OBJECTIVE: Although insulin is the most effective diabetes medication for lowering blood glucose, how insulin is used in clinical practice and how well patients respond to insulin therapy over the course of several years has not been documented. Our objective was to describe glycemic control, side-effects and dose titration over 7 years among persons starting insulin in a health plan that has long used a treatment algorithm similar to the current American Diabetes Association/European Association for the Study of Diabetes (ADA-EASD) algorithm for the management of hyperglycemia.
RESEARCH DESIGN AND METHODS: Patients (n = 2417) who initiated insulin therapy between 1 January 1999 and 31 December 2004 were followed for a mean of 49.5 months until 30 June 2007, death, or health plan termination. Mean hemoglobin A1C, number of units of insulin purchased and body weight were assessed on a quarterly basis.

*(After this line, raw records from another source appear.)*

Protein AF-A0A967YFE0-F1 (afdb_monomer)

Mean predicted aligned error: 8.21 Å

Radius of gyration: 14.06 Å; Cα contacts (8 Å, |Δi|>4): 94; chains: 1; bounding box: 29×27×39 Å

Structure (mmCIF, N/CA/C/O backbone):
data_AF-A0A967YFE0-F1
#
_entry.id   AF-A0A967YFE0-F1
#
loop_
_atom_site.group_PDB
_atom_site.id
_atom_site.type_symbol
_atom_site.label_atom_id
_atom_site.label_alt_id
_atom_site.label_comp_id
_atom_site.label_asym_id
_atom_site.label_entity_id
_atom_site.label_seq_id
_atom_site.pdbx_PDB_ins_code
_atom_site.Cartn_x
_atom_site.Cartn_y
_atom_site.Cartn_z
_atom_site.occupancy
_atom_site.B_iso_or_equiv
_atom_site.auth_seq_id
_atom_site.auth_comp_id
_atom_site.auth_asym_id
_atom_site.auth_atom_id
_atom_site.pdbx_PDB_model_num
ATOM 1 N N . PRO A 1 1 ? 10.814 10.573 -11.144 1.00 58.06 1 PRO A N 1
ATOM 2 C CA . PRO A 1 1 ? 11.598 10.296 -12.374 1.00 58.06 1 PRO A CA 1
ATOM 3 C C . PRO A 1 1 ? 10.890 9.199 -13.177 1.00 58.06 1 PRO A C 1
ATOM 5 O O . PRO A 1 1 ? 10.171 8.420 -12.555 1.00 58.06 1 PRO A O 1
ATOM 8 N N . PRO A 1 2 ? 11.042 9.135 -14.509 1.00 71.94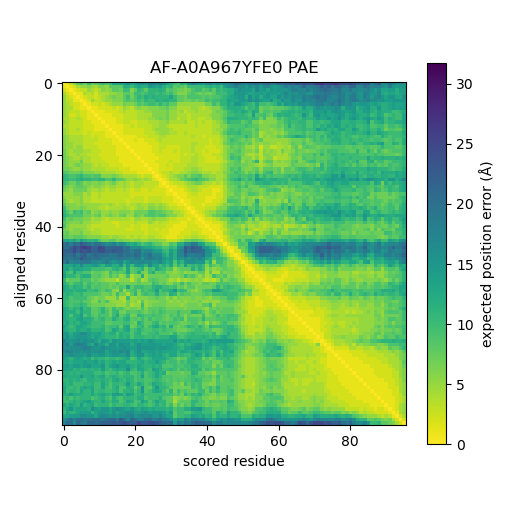 2 PRO A N 1
ATOM 9 C CA . PRO A 1 2 ? 10.543 8.005 -15.290 1.00 71.94 2 PRO A CA 1
ATOM 10 C C . PRO A 1 2 ? 11.198 6.703 -14.811 1.00 71.94 2 PRO A C 1
ATOM 12 O O . PRO A 1 2 ? 12.409 6.680 -14.588 1.00 71.94 2 PRO A O 1
ATOM 15 N N . LEU A 1 3 ? 10.405 5.645 -14.633 1.00 70.62 3 LEU A N 1
ATOM 16 C CA . LEU A 1 3 ? 10.921 4.323 -14.282 1.00 70.62 3 LEU A CA 1
ATOM 17 C C . LEU A 1 3 ? 11.526 3.674 -15.534 1.00 70.62 3 LEU A C 1
ATOM 19 O O . LEU A 1 3 ? 10.887 3.654 -16.587 1.00 70.62 3 LEU A O 1
ATOM 23 N N . ASP A 1 4 ? 12.743 3.144 -15.426 1.00 81.31 4 ASP A N 1
ATOM 24 C CA . ASP A 1 4 ? 13.370 2.391 -16.513 1.00 81.31 4 ASP A CA 1
ATOM 25 C C . ASP A 1 4 ? 12.618 1.072 -16.743 1.00 81.31 4 ASP A C 1
ATOM 27 O O . ASP A 1 4 ? 12.525 0.232 -15.850 1.00 81.31 4 ASP A O 1
ATOM 31 N N . SER A 1 5 ? 12.110 0.879 -17.961 1.00 77.75 5 SER A N 1
ATOM 32 C CA . SER A 1 5 ? 11.388 -0.326 -18.394 1.00 77.75 5 SER A CA 1
ATOM 33 C C . SER A 1 5 ? 12.181 -1.632 -18.261 1.00 77.75 5 SER A C 1
ATOM 35 O O . SER A 1 5 ? 11.590 -2.709 -18.205 1.00 77.75 5 SER A O 1
ATOM 37 N N . SER A 1 6 ? 13.511 -1.560 -18.217 1.00 81.31 6 SER A N 1
ATOM 38 C CA . SER A 1 6 ? 14.377 -2.727 -18.050 1.00 81.31 6 SER A CA 1
ATOM 39 C C . SER A 1 6 ? 14.617 -3.096 -16.583 1.00 81.31 6 SER A C 1
ATOM 41 O O . SER A 1 6 ? 15.074 -4.208 -16.296 1.00 81.31 6 SER A O 1
ATOM 43 N N . ALA A 1 7 ? 14.277 -2.203 -15.647 1.00 82.81 7 ALA A N 1
ATOM 44 C CA . ALA A 1 7 ? 14.500 -2.421 -14.228 1.00 82.81 7 ALA A CA 1
ATOM 45 C C . ALA A 1 7 ? 13.617 -3.566 -13.691 1.00 82.81 7 ALA A C 1
ATOM 47 O O . ALA A 1 7 ? 12.460 -3.704 -14.102 1.00 82.81 7 ALA A O 1
ATOM 48 N N . PRO A 1 8 ? 14.099 -4.352 -12.708 1.00 81.81 8 PRO A N 1
ATOM 49 C CA . PRO A 1 8 ? 13.279 -5.354 -12.019 1.00 81.81 8 PRO A CA 1
ATOM 50 C C . PRO A 1 8 ? 11.966 -4.772 -11.474 1.00 81.81 8 PRO A C 1
ATOM 52 O O . PRO A 1 8 ? 10.913 -5.396 -11.590 1.00 81.81 8 PRO A O 1
ATOM 55 N N . ALA A 1 9 ? 12.026 -3.530 -10.987 1.00 79.62 9 ALA A N 1
ATOM 56 C CA . ALA A 1 9 ? 10.876 -2.759 -10.533 1.00 79.62 9 ALA A CA 1
ATOM 57 C C . ALA A 1 9 ? 9.783 -2.604 -11.607 1.00 79.62 9 ALA A C 1
ATOM 59 O O . ALA A 1 9 ? 8.601 -2.705 -11.294 1.00 79.62 9 ALA A O 1
ATOM 60 N N . ALA A 1 10 ? 10.147 -2.399 -12.878 1.00 83.06 10 ALA A N 1
ATOM 61 C CA . ALA A 1 10 ? 9.170 -2.252 -13.957 1.00 83.06 10 ALA A CA 1
ATOM 62 C C . ALA A 1 10 ? 8.425 -3.565 -14.232 1.00 83.06 10 ALA A C 1
ATOM 64 O O . ALA A 1 10 ? 7.203 -3.564 -14.358 1.00 83.06 10 ALA A O 1
ATOM 65 N N . LYS A 1 11 ? 9.140 -4.697 -14.227 1.00 83.81 11 LYS A N 1
ATOM 66 C CA . LYS A 1 11 ? 8.531 -6.026 -14.401 1.00 83.81 11 LYS A CA 1
ATOM 67 C C . LYS A 1 11 ? 7.578 -6.376 -13.261 1.00 83.81 11 LYS A C 1
ATOM 69 O O . LYS A 1 11 ? 6.504 -6.918 -13.502 1.00 83.81 11 LYS A O 1
ATOM 74 N N . GLN A 1 12 ? 7.968 -6.059 -12.029 1.00 82.06 12 GLN A N 1
ATOM 75 C CA . GLN A 1 12 ? 7.126 -6.280 -10.858 1.00 82.06 12 GLN A CA 1
ATOM 76 C C . GLN A 1 12 ? 5.898 -5.361 -10.859 1.00 82.06 12 GLN A C 1
ATOM 78 O O . GLN A 1 12 ? 4.805 -5.785 -10.495 1.00 82.06 12 GLN A O 1
ATOM 83 N N . LEU A 1 13 ? 6.048 -4.113 -11.305 1.00 85.00 13 LEU A N 1
ATOM 84 C CA . LEU A 1 13 ? 4.923 -3.194 -11.446 1.00 85.00 13 LEU A CA 1
ATOM 85 C C . LEU A 1 13 ? 3.923 -3.682 -12.504 1.00 85.00 13 LEU A C 1
ATOM 87 O O . LEU A 1 13 ? 2.717 -3.617 -12.276 1.00 85.00 13 LEU A O 1
ATOM 91 N N . ASP A 1 14 ? 4.407 -4.212 -13.631 1.00 86.75 14 ASP A N 1
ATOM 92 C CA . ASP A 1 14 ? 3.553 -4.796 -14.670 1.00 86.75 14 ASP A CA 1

The proportion experiencing edema or hypoglycemia was assessed annually.
RESULTS: Mean population A1C declined from 9.3 to 7.8% following insulin initiation and remained at that level for 7 years. However, A1C remained above 8% for 40% of patients, half of whom remained above 9.0%. The mean individual coefficient of variation in A1C was 0.12 (inter-quartile range 0.072-0.143). Mean daily insulin dosage started at 55 units and increased to approximately 100 units. Patients gained a mean of 6 lb (2.7 kg) during the first year then gained weight more gradually thereafter. Physicians diagnosed edema in 8-9% of patients annually. Hypoglycemia occurred in fewer than 2% of patients in any given year, with no cases requiring hospitalization.

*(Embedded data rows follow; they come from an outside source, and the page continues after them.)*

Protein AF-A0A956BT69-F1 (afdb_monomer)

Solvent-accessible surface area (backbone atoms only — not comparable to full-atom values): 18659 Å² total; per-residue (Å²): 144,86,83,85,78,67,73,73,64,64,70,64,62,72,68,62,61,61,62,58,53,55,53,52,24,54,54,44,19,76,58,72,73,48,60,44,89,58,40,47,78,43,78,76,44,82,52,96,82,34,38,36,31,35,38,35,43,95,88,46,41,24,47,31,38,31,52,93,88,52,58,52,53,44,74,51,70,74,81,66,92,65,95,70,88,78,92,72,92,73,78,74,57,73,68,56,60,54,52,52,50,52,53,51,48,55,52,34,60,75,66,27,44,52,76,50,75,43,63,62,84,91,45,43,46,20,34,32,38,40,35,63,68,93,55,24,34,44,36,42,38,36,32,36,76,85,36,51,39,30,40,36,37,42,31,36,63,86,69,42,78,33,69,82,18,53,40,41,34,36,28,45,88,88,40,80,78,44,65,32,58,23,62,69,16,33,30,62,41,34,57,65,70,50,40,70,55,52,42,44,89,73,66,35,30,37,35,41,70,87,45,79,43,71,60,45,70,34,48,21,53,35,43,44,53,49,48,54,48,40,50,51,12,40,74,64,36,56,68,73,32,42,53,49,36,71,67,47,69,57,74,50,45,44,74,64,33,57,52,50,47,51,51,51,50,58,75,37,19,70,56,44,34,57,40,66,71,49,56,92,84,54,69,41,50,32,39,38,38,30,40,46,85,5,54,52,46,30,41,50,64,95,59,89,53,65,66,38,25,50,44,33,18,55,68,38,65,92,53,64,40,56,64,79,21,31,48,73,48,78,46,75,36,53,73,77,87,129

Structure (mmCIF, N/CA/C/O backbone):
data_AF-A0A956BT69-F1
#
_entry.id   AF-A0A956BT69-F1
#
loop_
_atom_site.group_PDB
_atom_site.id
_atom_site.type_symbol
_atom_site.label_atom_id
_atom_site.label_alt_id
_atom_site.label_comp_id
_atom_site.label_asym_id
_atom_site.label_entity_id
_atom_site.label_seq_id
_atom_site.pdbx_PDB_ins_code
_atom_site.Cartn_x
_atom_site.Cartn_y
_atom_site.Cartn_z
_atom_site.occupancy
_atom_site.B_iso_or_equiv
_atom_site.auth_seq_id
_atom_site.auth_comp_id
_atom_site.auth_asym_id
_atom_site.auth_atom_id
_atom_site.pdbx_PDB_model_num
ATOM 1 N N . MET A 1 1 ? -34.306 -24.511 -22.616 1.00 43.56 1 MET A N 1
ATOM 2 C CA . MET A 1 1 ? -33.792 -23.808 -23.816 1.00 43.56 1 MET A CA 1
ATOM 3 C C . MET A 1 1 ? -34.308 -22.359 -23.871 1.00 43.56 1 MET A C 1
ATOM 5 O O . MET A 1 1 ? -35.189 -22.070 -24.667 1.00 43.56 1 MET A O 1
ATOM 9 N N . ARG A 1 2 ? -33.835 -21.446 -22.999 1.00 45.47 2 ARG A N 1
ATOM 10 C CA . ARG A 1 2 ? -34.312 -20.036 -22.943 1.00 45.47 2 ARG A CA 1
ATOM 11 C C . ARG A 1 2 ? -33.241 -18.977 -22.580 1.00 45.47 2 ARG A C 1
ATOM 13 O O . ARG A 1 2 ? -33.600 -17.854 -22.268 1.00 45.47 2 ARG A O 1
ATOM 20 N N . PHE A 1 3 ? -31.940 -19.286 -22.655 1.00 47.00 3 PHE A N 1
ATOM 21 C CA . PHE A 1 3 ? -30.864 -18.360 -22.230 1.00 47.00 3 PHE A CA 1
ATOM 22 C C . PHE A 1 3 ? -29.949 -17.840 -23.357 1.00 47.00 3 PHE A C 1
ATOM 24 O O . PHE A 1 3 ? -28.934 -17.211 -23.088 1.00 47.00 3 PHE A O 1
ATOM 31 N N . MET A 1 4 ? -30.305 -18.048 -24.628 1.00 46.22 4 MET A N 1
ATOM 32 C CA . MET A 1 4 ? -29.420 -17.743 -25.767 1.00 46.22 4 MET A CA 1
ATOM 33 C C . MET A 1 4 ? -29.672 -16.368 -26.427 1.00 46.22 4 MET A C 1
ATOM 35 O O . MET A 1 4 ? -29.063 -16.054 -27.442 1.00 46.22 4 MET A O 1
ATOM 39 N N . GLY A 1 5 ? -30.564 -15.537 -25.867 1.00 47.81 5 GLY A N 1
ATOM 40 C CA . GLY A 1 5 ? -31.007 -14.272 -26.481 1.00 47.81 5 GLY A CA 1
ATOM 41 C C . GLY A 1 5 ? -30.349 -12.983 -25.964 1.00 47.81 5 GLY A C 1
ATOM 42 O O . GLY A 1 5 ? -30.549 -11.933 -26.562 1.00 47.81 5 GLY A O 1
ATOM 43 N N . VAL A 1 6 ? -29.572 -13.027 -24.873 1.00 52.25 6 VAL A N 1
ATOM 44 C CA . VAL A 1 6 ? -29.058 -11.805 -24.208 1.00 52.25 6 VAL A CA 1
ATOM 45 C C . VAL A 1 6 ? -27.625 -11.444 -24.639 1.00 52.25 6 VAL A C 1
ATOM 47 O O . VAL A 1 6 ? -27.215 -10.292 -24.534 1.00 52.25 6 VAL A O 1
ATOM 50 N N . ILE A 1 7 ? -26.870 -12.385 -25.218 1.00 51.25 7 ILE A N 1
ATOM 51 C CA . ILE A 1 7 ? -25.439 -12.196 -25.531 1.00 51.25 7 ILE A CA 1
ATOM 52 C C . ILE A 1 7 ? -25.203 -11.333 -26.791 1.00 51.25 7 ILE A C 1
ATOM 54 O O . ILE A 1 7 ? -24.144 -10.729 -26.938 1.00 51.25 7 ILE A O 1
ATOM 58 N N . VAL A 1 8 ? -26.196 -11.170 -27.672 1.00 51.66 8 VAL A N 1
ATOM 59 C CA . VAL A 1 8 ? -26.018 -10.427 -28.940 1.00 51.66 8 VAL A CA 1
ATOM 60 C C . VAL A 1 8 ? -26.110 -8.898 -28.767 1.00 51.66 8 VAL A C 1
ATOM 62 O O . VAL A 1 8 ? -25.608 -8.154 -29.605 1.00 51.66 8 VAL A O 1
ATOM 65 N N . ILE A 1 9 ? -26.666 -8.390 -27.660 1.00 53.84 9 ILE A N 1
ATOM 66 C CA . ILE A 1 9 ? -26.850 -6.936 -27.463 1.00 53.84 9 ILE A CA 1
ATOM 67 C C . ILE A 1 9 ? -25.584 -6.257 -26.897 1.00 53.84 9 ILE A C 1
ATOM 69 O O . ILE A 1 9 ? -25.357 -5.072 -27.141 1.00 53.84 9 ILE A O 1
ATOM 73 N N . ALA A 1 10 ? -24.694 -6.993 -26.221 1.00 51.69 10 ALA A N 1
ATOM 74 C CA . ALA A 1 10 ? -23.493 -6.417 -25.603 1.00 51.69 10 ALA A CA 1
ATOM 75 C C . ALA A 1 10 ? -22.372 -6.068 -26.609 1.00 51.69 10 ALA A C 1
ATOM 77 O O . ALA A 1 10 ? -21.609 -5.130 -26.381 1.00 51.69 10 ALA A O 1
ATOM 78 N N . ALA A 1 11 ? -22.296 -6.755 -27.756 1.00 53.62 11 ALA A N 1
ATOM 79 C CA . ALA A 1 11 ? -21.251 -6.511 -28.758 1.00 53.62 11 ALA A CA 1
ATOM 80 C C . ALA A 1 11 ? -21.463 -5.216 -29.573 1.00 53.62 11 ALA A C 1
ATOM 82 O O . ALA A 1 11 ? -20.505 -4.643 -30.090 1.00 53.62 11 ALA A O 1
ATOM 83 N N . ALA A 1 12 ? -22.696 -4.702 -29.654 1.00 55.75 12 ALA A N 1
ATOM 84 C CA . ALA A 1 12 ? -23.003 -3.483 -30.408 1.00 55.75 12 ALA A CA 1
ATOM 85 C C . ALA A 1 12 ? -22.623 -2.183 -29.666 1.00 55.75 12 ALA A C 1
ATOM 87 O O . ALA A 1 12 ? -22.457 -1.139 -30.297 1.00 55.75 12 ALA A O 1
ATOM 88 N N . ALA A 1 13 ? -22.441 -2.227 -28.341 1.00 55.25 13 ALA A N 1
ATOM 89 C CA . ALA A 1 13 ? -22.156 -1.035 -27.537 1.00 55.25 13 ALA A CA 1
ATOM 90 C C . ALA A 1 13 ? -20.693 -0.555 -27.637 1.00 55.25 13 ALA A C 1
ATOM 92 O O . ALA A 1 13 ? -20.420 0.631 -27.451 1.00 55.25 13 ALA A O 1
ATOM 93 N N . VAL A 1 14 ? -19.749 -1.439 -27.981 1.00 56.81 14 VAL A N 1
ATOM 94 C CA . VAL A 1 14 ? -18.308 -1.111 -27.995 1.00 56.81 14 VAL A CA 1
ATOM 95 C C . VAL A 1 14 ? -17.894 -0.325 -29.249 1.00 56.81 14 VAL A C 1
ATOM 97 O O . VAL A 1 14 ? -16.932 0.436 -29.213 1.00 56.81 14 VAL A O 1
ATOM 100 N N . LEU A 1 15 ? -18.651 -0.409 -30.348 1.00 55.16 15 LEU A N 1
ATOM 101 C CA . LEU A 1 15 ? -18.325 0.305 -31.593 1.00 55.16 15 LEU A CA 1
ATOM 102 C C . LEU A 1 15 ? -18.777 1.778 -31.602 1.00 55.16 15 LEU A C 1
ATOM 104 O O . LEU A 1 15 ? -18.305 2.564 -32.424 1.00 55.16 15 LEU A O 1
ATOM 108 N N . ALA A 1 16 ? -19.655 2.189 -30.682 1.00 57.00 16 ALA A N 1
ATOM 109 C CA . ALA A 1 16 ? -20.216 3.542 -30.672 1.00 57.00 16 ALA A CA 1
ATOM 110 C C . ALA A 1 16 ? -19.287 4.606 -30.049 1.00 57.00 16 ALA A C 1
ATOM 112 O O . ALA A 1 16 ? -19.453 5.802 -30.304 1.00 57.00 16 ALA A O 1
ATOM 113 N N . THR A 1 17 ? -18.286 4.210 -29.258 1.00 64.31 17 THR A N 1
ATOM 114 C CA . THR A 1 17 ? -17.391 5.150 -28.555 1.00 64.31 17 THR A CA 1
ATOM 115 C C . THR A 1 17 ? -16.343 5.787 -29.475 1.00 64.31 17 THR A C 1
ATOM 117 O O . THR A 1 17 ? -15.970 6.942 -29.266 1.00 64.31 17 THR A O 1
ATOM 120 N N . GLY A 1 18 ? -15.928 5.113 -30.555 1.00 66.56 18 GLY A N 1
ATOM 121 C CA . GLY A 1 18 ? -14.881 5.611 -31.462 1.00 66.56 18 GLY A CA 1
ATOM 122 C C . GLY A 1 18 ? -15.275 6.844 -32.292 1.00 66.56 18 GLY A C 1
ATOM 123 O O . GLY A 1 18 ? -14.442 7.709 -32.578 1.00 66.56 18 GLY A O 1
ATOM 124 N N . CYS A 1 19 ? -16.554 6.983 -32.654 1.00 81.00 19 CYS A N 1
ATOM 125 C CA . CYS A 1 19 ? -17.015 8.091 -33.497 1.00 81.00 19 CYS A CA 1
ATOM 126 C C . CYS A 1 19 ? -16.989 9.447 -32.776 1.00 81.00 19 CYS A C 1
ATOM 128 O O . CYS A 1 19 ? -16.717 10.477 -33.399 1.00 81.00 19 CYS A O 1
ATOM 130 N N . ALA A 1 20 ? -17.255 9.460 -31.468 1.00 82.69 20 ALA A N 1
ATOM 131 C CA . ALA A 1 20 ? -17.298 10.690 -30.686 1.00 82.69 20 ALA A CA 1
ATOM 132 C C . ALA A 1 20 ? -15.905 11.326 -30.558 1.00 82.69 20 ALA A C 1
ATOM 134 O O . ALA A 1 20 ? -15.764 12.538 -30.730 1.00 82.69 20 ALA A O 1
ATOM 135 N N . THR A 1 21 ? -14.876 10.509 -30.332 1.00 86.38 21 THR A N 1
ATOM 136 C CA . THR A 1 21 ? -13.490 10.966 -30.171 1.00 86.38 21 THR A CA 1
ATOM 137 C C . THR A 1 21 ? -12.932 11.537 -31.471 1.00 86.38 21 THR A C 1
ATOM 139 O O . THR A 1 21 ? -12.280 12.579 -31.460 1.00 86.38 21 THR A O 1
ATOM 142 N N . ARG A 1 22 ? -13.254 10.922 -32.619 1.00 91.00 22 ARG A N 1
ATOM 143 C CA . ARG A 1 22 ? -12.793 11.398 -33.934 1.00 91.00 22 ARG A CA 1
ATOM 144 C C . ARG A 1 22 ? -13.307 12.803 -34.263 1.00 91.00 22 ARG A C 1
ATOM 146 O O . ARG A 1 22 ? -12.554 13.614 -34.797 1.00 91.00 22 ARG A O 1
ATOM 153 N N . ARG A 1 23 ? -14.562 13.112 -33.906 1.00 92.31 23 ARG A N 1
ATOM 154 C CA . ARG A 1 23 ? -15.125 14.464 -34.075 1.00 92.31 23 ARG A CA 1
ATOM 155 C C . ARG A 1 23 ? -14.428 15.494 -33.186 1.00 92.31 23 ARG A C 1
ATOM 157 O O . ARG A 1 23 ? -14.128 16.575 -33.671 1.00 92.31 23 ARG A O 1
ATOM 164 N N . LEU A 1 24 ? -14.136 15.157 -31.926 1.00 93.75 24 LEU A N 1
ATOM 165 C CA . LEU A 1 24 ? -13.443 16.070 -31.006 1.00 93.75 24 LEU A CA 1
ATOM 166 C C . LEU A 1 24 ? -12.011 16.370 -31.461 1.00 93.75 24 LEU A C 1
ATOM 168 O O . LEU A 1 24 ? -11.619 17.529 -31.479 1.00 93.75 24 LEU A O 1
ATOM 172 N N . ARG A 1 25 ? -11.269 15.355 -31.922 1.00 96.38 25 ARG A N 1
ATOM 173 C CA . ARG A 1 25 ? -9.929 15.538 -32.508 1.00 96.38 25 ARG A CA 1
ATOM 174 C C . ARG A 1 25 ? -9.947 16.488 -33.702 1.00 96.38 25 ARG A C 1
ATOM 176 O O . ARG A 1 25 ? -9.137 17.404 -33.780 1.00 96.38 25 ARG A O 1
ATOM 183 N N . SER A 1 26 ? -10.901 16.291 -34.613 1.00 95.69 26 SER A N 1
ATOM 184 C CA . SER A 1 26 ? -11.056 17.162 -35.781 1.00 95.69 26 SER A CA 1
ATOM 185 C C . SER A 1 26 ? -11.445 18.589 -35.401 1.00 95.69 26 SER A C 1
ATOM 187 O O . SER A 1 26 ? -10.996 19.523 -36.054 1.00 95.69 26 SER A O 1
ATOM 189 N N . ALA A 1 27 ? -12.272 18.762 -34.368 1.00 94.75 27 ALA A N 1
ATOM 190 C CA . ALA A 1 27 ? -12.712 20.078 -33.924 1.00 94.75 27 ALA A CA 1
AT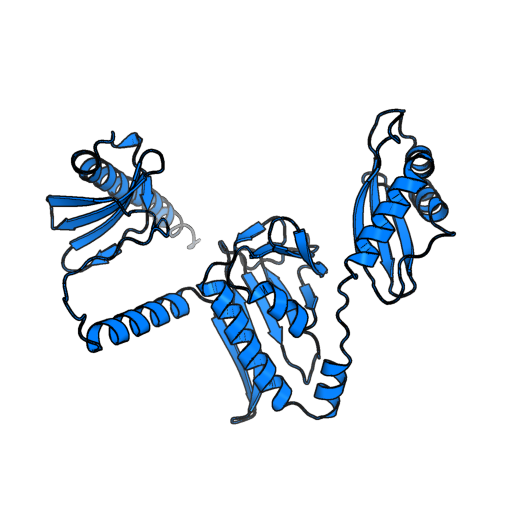OM 191 C C . ALA A 1 27 ? -11.604 20.841 -33.174 1.00 94.75 27 ALA A C 1
ATOM 193 O O . ALA A 1 27 ? -11.484 22.050 -33.325 1.00 94.75 27 ALA A O 1
ATOM 194 N N . SER A 1 28 ? -10.755 20.139 -32.416 1.00 96.50 28 SER A N 1
ATOM 195 C CA . SER A 1 28 ? -9.606 20.736 -31.723 1.00 96.50 28 SER A CA 1
ATOM 196 C C . SER A 1 28 ? -8.434 21.069 -32.646 1.00 96.50 28 SER A C 1
ATOM 198 O O . SER A 1 28 ? -7.686 21.993 -32.342 1.00 96.50 28 SER A O 1
ATOM 200 N N . ALA A 1 29 ? -8.274 20.358 -33.767 1.00 96.56 29 ALA A N 1
ATOM 201 C CA . ALA A 1 29 ? -7.150 20.546 -34.687 1.00 96.56 29 ALA A CA 1
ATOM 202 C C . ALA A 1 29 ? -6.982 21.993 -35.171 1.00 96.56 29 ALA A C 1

CONCLUSIONS: Insulin lowered mean A1C by about 1.5 percentage points to stable levels, but this required ongoing dosage increases. Nevertheless, many patients remained in poor control. Insulin is effective when used per ADA-EASD guidelines but health plans wishing to optimize diabetes care may need to intensify insulin therapy or consider the use of adjunct therapies in the years after initiation. This study was limited by its observational descriptive design, and its reliance on insulin purchases rather than actual consumption.